Pdt. Koko Sumarto menyapa pemirsa dan membuka acara dalam doa. Firman Tuhan disampaikan dari Lukas 19:10, “Sebab Anak Manusia datang untuk mencari dan menyelamatkan yang hilang”.
Ada seorang gembala yang memiliki 100 ekor domba. Pada sore hari ketika dia membawa domba-dombanya pulang ke kandang ternyata yang pulang hanya 99 domba, berarti ada 1 domba yang tidak ikut pulang ke kandang. Dan akhirnya gembala tersebut mencarinya dan setelah sekian lama mencari akhirnya menemukan satu domba yang hilang. Gembala tersebut sangat bersukacita dan bergembira karena domba yang hilang sudah kembali lagi.

Domba yang hilang itu melambangkan kita manusia yang berdosa kepada Tuhan. Manusia berusaha kembali kepada Tuhan melalui berusaha hidup saleh, melalui kekayaan, melalui perbuatan-perbuatan baik tetapi tetap tidak bisa mencapainya. Yesaya 64 : 6 “Demikian kami sekalian seperti seorang najis dan segala kesalehan kami seperti kain kotor; kami sekalian menjadi layu seperti daun dan kami lenyap oleh kejahatan kami seperti daun dilenyakpan oleh angin.”

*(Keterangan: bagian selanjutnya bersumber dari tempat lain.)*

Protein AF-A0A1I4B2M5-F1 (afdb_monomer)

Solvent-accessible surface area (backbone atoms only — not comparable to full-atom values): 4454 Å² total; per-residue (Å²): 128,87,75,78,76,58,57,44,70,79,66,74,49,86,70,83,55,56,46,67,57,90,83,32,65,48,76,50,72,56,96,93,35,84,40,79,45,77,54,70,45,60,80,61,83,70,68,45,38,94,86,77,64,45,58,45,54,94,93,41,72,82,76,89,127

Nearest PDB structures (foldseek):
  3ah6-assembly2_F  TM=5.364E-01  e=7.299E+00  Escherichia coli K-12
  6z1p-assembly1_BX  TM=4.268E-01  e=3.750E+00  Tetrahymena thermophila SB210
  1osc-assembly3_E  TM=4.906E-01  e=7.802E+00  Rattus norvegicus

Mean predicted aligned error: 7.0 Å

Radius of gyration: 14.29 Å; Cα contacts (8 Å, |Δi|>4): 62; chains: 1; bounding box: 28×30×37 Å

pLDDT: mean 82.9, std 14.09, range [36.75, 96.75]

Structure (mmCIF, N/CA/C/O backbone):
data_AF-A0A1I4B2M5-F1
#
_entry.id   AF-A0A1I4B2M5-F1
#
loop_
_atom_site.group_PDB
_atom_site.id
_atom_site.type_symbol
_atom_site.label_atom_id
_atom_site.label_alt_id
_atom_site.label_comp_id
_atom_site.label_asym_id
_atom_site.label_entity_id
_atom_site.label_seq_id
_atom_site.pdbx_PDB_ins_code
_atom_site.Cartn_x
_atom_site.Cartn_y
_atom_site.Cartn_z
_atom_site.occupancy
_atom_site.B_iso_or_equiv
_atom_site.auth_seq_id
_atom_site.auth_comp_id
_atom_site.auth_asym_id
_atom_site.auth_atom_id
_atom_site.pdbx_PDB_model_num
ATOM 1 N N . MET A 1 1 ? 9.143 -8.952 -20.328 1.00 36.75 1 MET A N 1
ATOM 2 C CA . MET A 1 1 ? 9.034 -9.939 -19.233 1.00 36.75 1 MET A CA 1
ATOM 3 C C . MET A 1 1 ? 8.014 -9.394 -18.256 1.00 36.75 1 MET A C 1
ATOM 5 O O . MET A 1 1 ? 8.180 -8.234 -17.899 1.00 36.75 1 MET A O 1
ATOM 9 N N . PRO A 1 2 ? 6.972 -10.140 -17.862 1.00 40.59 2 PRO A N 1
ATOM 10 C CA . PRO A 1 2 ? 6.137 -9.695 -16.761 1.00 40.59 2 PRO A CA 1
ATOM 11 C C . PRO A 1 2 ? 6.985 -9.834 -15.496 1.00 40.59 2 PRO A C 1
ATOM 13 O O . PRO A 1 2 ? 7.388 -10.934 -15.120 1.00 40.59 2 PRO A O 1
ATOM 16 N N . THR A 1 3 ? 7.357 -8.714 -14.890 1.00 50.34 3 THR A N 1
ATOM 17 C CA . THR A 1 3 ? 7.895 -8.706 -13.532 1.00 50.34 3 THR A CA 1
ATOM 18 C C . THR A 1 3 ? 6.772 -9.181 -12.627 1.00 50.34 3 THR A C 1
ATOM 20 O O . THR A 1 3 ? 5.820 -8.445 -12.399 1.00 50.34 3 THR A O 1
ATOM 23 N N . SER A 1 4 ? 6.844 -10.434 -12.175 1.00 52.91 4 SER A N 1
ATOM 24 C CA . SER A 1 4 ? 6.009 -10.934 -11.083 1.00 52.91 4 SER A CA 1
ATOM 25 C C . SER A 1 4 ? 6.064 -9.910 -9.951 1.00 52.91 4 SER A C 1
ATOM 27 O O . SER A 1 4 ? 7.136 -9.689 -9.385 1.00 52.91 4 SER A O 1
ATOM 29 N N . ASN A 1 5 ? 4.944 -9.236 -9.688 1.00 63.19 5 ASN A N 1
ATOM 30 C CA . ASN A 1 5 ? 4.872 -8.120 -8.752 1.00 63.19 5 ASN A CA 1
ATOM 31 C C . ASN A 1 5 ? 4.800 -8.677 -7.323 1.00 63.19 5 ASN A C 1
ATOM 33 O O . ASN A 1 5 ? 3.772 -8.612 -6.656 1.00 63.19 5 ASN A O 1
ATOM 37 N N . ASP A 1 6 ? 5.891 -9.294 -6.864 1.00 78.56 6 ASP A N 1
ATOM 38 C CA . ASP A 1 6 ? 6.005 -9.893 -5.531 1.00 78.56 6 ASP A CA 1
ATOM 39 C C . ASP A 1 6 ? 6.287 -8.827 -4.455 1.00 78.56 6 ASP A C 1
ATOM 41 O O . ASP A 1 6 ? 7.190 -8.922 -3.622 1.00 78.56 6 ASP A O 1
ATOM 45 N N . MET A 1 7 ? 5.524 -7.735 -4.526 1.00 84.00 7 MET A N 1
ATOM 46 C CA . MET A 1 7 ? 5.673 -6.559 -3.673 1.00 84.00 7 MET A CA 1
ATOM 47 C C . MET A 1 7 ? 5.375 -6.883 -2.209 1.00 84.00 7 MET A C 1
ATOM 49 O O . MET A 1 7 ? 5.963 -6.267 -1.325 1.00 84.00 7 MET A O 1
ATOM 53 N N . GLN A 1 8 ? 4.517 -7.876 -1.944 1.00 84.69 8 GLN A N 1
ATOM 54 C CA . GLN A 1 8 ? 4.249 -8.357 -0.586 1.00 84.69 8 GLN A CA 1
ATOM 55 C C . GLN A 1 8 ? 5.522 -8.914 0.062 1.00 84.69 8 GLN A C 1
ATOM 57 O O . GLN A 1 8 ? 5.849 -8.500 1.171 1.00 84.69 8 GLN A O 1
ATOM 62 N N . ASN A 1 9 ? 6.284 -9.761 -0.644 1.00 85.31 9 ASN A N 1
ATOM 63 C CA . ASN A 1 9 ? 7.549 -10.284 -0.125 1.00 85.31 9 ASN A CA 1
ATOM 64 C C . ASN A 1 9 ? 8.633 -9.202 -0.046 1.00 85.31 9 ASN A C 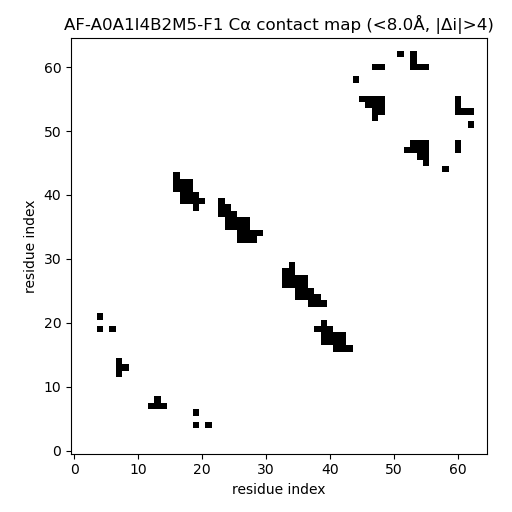1
ATOM 66 O O . ASN A 1 9 ? 9.387 -9.170 0.917 1.00 85.31 9 ASN A O 1
ATOM 70 N N . VAL A 1 10 ? 8.701 -8.274 -1.008 1.00 88.12 10 VAL A N 1
ATOM 71 C CA . VAL A 1 10 ? 9.667 -7.155 -0.959 1.00 88.12 10 VAL A CA 1
ATOM 72 C C . VAL A 1 10 ? 9.439 -6.236 0.247 1.00 88.12 10 VAL A C 1
ATOM 74 O O . VAL A 1 10 ? 10.393 -5.662 0.770 1.00 88.12 10 VAL A O 1
ATOM 77 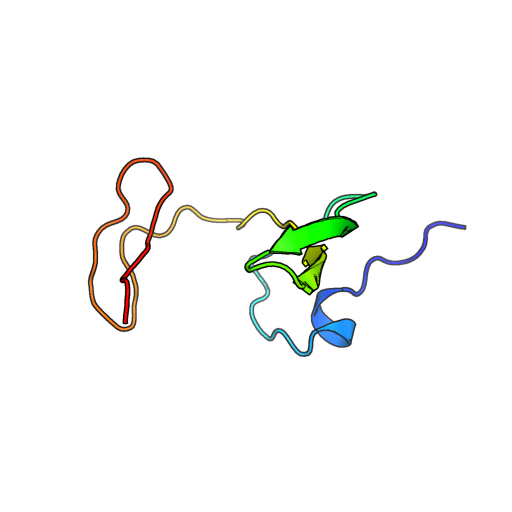N N . LEU A 1 11 ? 8.185 -6.061 0.667 1.00 88.62 11 LEU A N 1
ATOM 78 C CA . LEU A 1 11 ? 7.801 -5.187 1.778 1.00 88.62 11 LEU A CA 1
ATOM 79 C C . LEU A 1 11 ? 7.597 -5.939 3.100 1.00 88.62 11 LEU A C 1
ATOM 81 O O . LEU A 1 11 ? 7.201 -5.311 4.083 1.00 88.62 11 LEU A O 1
ATOM 85 N N . ASP A 1 12 ? 7.835 -7.254 3.120 1.00 88.38 12 ASP A N 1
ATOM 86 C CA . ASP A 1 12 ? 7.564 -8.143 4.255 1.00 88.38 12 ASP A CA 1
ATOM 87 C C . ASP A 1 12 ? 6.122 -8.018 4.800 1.00 88.38 12 ASP A C 1
ATOM 89 O O . ASP A 1 12 ? 5.858 -8.120 6.003 1.00 88.38 12 ASP A O 1
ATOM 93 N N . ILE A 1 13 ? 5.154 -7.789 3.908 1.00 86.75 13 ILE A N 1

Manusia jatuh ke dalam dosa dan akibatnya harus terhilang dari Allah untuk selamanya. Allah sangat mengasihi akan manusia. Yohanes 3:16 “Karena begitu besar Kasih Allah akan dunia ini, sehingga Ia telah mengaruniakan Anak-Nya yang tanggal, supaya setiap orang yang percaya kepada-Nya tidak binasa, melainkan beroleh hidup yang kekal.” Kematian Yesus di kayu salib menggantikan kita yang seharusnya dihukum karena dosa-dosa kita. Tuhan Yesus membebaskan kita dari belenggu dosa. Mungkin saat ini kita merasa terhilang dari Tuhan dan berdosa di hadapan Tuhan dan tidak ada jaminan yang pasti. Di dalam Yesus ada jaminan keselamatan yang kekal.

Langkah apa yang harus diambil supaya kita tidak terhilang? Akuilah bahwa kita orang yang berdosa, akui kalau kita tidak mampu untuk menyelamatkan diri kita sendiri, lalu percaya kepada Tuhan Yesus bahwa Tuhan Yesus menyelamatkan hidup kita. Terimalah Tuhan Yesus sebagai Tuhan dan Juruselamat dalam kehidupan Saudara. Ketika kita menerima Tuhan Yesus maka kita diselamatkan. Imani bahwa ketika kita menerima Tuhan Yesus sebagai Tuhan dan Juruselamat kita diselamatkan.

Setelah itu, Pdt. Mardius Tarigan memimpin dalam doa untuk menerima Tuhan Yesus sebagai Tuhan dan Juruselamat, dengan sebelumnya membacakan Firman Tuhan dari Yohanes 3:16, “Karena begitu besar kasih Allah akan dunia ini, sehingga Ia telah mengaruniakan Anak-Nya yang tunggal, supaya setiap orang yang percaya kepada-Nya tidak binasa, melainkan beroleh hidup yang kekal.”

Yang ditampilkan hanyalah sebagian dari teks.